Classification with Electromagnetic Waves

EMNIST Dataset Machine Learning Competition

Dear MPS Data Science Students, We are excited to announce a unique and challenging competition that will put your machine-learning skills to the test! With this email, we invite you to participate in the EMNIST Dataset Machine Learning Competition.

Students can work in teams or individually. The deadline for the initial step is November 15, 23:59 pm. The participants are expected to email Dr. Simsek only the classification report of their implementation (that was evaluated using the testing dataset only, which was not used in the training). The 3 students/teams with the highest validation accuracy scores will be invited to discuss their implementation.

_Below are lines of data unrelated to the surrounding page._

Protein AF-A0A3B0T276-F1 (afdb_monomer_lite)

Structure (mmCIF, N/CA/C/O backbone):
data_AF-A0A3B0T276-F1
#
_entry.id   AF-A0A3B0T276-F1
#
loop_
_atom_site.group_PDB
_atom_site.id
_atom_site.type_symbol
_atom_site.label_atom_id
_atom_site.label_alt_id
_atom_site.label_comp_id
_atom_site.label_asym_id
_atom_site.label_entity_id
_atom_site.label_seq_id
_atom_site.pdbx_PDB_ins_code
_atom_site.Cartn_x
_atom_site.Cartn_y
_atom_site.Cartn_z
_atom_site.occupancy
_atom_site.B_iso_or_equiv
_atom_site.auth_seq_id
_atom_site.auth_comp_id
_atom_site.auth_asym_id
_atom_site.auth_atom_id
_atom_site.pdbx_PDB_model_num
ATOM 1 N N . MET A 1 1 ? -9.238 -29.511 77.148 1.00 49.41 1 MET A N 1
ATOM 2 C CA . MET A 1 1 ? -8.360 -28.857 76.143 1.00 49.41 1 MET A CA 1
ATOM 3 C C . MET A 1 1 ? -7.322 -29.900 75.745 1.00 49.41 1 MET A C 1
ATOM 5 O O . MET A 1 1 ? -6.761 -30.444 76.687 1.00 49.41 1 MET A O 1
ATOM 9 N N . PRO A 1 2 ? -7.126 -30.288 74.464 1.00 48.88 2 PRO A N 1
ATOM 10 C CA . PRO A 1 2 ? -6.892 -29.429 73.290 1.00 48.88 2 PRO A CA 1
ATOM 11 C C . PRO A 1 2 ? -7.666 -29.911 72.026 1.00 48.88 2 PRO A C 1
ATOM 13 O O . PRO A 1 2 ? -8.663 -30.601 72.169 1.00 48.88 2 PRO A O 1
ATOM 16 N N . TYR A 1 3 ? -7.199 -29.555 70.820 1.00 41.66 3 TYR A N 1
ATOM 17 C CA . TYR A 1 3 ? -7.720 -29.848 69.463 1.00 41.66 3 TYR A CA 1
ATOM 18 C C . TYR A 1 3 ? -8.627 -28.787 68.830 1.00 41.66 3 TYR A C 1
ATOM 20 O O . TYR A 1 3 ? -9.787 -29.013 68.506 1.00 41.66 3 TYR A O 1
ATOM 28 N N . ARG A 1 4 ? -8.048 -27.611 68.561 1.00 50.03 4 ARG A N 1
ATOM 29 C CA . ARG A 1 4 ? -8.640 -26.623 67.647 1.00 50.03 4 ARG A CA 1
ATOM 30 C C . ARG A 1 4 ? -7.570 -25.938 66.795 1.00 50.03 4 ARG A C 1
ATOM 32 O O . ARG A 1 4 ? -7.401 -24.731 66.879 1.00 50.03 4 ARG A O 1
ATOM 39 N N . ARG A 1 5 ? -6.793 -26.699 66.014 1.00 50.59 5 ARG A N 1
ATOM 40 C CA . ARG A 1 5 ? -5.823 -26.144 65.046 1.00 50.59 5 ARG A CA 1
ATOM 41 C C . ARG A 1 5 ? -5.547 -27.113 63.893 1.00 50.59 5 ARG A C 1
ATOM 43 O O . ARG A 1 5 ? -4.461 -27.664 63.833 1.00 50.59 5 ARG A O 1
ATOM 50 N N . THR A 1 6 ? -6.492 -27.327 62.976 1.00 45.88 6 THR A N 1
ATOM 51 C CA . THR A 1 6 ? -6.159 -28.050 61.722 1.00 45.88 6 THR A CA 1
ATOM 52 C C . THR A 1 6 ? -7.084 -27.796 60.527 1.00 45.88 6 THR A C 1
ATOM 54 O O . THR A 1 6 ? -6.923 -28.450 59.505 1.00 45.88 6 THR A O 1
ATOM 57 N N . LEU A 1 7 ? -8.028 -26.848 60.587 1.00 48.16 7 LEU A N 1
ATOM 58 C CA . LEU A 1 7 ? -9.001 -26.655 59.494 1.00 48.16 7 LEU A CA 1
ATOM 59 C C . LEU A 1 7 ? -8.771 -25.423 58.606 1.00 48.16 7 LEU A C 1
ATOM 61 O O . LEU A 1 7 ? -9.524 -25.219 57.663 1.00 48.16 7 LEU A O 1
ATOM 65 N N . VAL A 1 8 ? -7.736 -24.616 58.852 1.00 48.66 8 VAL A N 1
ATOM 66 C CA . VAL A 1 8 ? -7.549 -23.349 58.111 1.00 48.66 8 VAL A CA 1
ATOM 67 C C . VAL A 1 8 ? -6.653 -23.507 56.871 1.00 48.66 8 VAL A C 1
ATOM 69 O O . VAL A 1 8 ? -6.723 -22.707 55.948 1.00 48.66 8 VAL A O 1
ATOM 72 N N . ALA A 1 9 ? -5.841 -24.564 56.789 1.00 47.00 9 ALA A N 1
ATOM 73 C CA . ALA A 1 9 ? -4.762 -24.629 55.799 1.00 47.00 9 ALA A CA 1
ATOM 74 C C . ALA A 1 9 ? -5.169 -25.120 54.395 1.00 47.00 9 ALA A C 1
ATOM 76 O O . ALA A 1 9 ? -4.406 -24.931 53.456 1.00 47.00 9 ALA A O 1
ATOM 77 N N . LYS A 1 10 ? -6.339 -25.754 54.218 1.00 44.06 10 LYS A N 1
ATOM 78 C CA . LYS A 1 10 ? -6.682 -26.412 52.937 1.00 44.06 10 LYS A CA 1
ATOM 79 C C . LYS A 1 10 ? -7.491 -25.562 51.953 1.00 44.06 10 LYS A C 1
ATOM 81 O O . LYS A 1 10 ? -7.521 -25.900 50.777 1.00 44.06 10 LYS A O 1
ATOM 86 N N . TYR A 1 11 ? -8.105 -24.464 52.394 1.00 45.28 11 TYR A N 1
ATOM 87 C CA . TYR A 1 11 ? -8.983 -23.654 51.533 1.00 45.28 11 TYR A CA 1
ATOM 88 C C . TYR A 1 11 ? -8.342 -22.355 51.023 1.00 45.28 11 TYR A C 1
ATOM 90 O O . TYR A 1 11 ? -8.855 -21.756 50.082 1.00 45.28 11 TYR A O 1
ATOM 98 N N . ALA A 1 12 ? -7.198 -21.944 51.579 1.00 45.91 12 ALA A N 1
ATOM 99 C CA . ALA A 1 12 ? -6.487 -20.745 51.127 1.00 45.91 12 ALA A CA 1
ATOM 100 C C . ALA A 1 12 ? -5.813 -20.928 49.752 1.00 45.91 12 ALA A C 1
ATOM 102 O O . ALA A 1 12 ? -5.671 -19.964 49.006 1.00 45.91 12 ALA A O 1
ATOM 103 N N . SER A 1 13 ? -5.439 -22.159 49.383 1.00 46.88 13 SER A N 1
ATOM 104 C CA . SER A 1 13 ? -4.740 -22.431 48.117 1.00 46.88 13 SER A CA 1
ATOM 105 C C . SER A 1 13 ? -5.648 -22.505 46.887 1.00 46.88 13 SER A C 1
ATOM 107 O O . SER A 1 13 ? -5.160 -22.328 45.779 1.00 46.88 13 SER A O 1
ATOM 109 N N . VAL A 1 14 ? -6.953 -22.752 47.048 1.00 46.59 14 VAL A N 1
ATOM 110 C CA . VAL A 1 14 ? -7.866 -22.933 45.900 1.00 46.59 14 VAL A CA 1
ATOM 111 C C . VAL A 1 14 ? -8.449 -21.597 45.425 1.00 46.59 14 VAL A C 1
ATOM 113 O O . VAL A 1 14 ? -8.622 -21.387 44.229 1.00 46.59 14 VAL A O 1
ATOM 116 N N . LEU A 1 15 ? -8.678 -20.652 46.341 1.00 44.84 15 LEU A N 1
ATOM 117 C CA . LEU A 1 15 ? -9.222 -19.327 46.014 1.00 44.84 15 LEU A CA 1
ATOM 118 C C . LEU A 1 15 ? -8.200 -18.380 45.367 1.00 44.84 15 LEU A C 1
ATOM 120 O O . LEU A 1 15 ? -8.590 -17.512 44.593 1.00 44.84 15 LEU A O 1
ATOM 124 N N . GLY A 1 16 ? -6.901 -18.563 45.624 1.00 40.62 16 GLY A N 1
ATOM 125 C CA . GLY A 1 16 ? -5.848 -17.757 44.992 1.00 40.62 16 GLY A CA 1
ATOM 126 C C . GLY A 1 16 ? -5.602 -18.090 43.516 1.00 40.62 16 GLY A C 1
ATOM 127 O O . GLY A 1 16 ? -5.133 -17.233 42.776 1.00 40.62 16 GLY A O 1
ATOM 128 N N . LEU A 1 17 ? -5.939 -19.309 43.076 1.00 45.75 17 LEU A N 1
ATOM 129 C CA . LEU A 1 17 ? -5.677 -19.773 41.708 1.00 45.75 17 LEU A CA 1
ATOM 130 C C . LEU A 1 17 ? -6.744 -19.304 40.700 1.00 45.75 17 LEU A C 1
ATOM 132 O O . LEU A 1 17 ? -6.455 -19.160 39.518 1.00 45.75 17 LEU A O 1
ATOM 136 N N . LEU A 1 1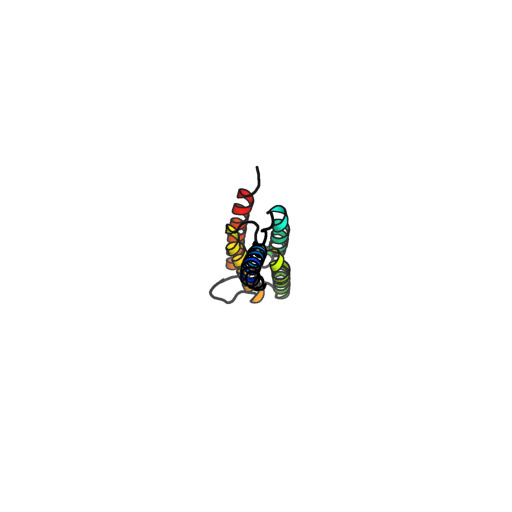8 ? -7.976 -19.048 41.151 1.00 46.56 18 LEU A N 1
ATOM 137 C CA . LEU A 1 18 ? -9.072 -18.625 40.267 1.00 46.56 18 LEU A CA 1
ATOM 138 C C . LEU A 1 18 ? -9.054 -17.118 39.959 1.00 46.56 18 LEU A C 1
ATOM 140 O O . LEU A 1 18 ? -9.500 -16.713 38.889 1.00 46.56 18 LEU A O 1
ATOM 144 N N . VAL A 1 19 ? -8.504 -16.286 40.851 1.00 48.28 19 VAL A N 1
ATOM 145 C CA . VAL A 1 19 ? -8.451 -14.824 40.649 1.00 48.28 19 VAL A CA 1
ATOM 146 C C . VAL A 1 19 ? -7.353 -14.424 39.656 1.00 48.28 19 VAL A C 1
ATOM 148 O O . VAL A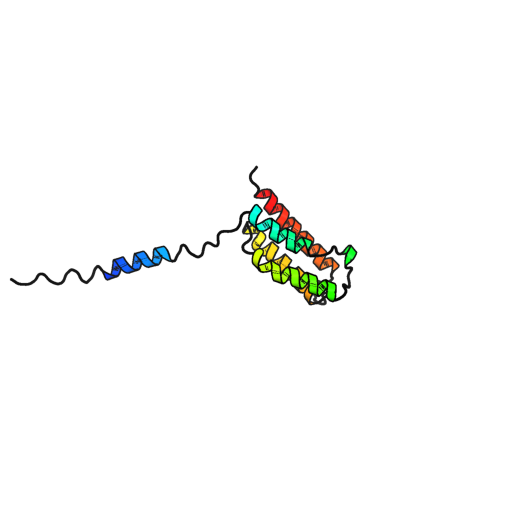 1 19 ? -7.526 -13.472 38.901 1.00 48.28 19 VAL A O 1
ATOM 151 N N . THR A 1 20 ? -6.251 -15.171 39.582 1.00 48.19 20 THR A N 1
ATOM 152 C CA . THR A 1 20 ? -5.168 -14.903 38.622 1.00 48.19 20 THR A CA 1
ATOM 153 C C . THR A 1 20 ? -5.517 -15.305 37.192 1.00 48.19 20 THR A C 1
ATOM 155 O O . THR A 1 20 ? -5.07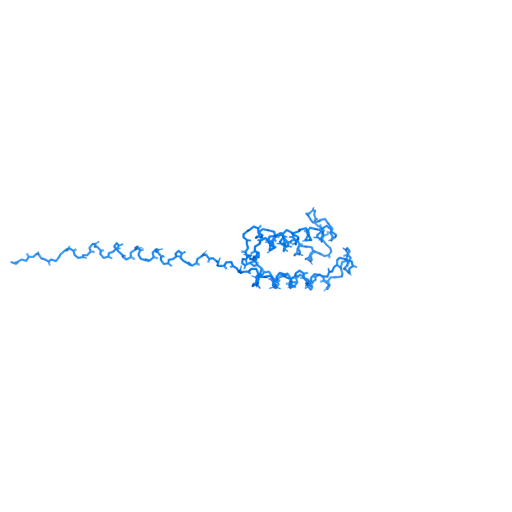4 -14.636 36.267 1.00 48.19 20 THR A O 1
ATOM 158 N N . ILE A 1 21 ? -6.350 -16.327 36.977 1.00 50.59 21 ILE A N 1
ATOM 159 C CA . ILE A 1 21 ? -6.729 -16.757 35.618 1.00 50.59 21 ILE A CA 1
ATOM 160 C C . ILE A 1 21 ? -7.701 -15.761 34.960 1.00 50.59 21 ILE A C 1
ATOM 162 O O . ILE A 1 21 ? -7.628 -15.547 33.754 1.00 50.59 21 ILE A O 1
ATOM 166 N N . ALA A 1 22 ? -8.555 -15.080 35.732 1.00 49.12 22 ALA A N 1
ATOM 167 C CA . ALA A 1 22 ? -9.502 -14.104 35.184 1.00 49.12 22 ALA A CA 1
ATOM 168 C C . ALA A 1 22 ? -8.845 -12.784 34.722 1.00 49.12 22 ALA A C 1
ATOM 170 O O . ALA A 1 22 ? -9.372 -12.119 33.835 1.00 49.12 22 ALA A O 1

Description of the Setup Used For Generating the Dataset

In this project, we used the MNIST dataset to create two-dimensional objects. Briefly, the colors of handwritten digits (represented by numbers changing between 0 and 1) are converted into relative permittivity values (changing between 1 and 12). Then each of these objects is excited with electromagnetic waves twice. The first source excites the object from the left and the second source excites the object from the bottom. To guide the electromagnetic waves toward the object, we use waveguides, as shown with purple rectangles in Figure-1(a) below. 11 antennae are placed near the object and are shown with white dashed lines in the same figure. These antennas record the scattered electromagnetic waves, to be more precise, electric field intensity along the $z$-axis and magnetic field intensities along the $x$ and $y$ axes, respectively. The absolute values of these field intensities are shown in Figure-1 (b)-(d) for the setup shown in Figure-1 (a).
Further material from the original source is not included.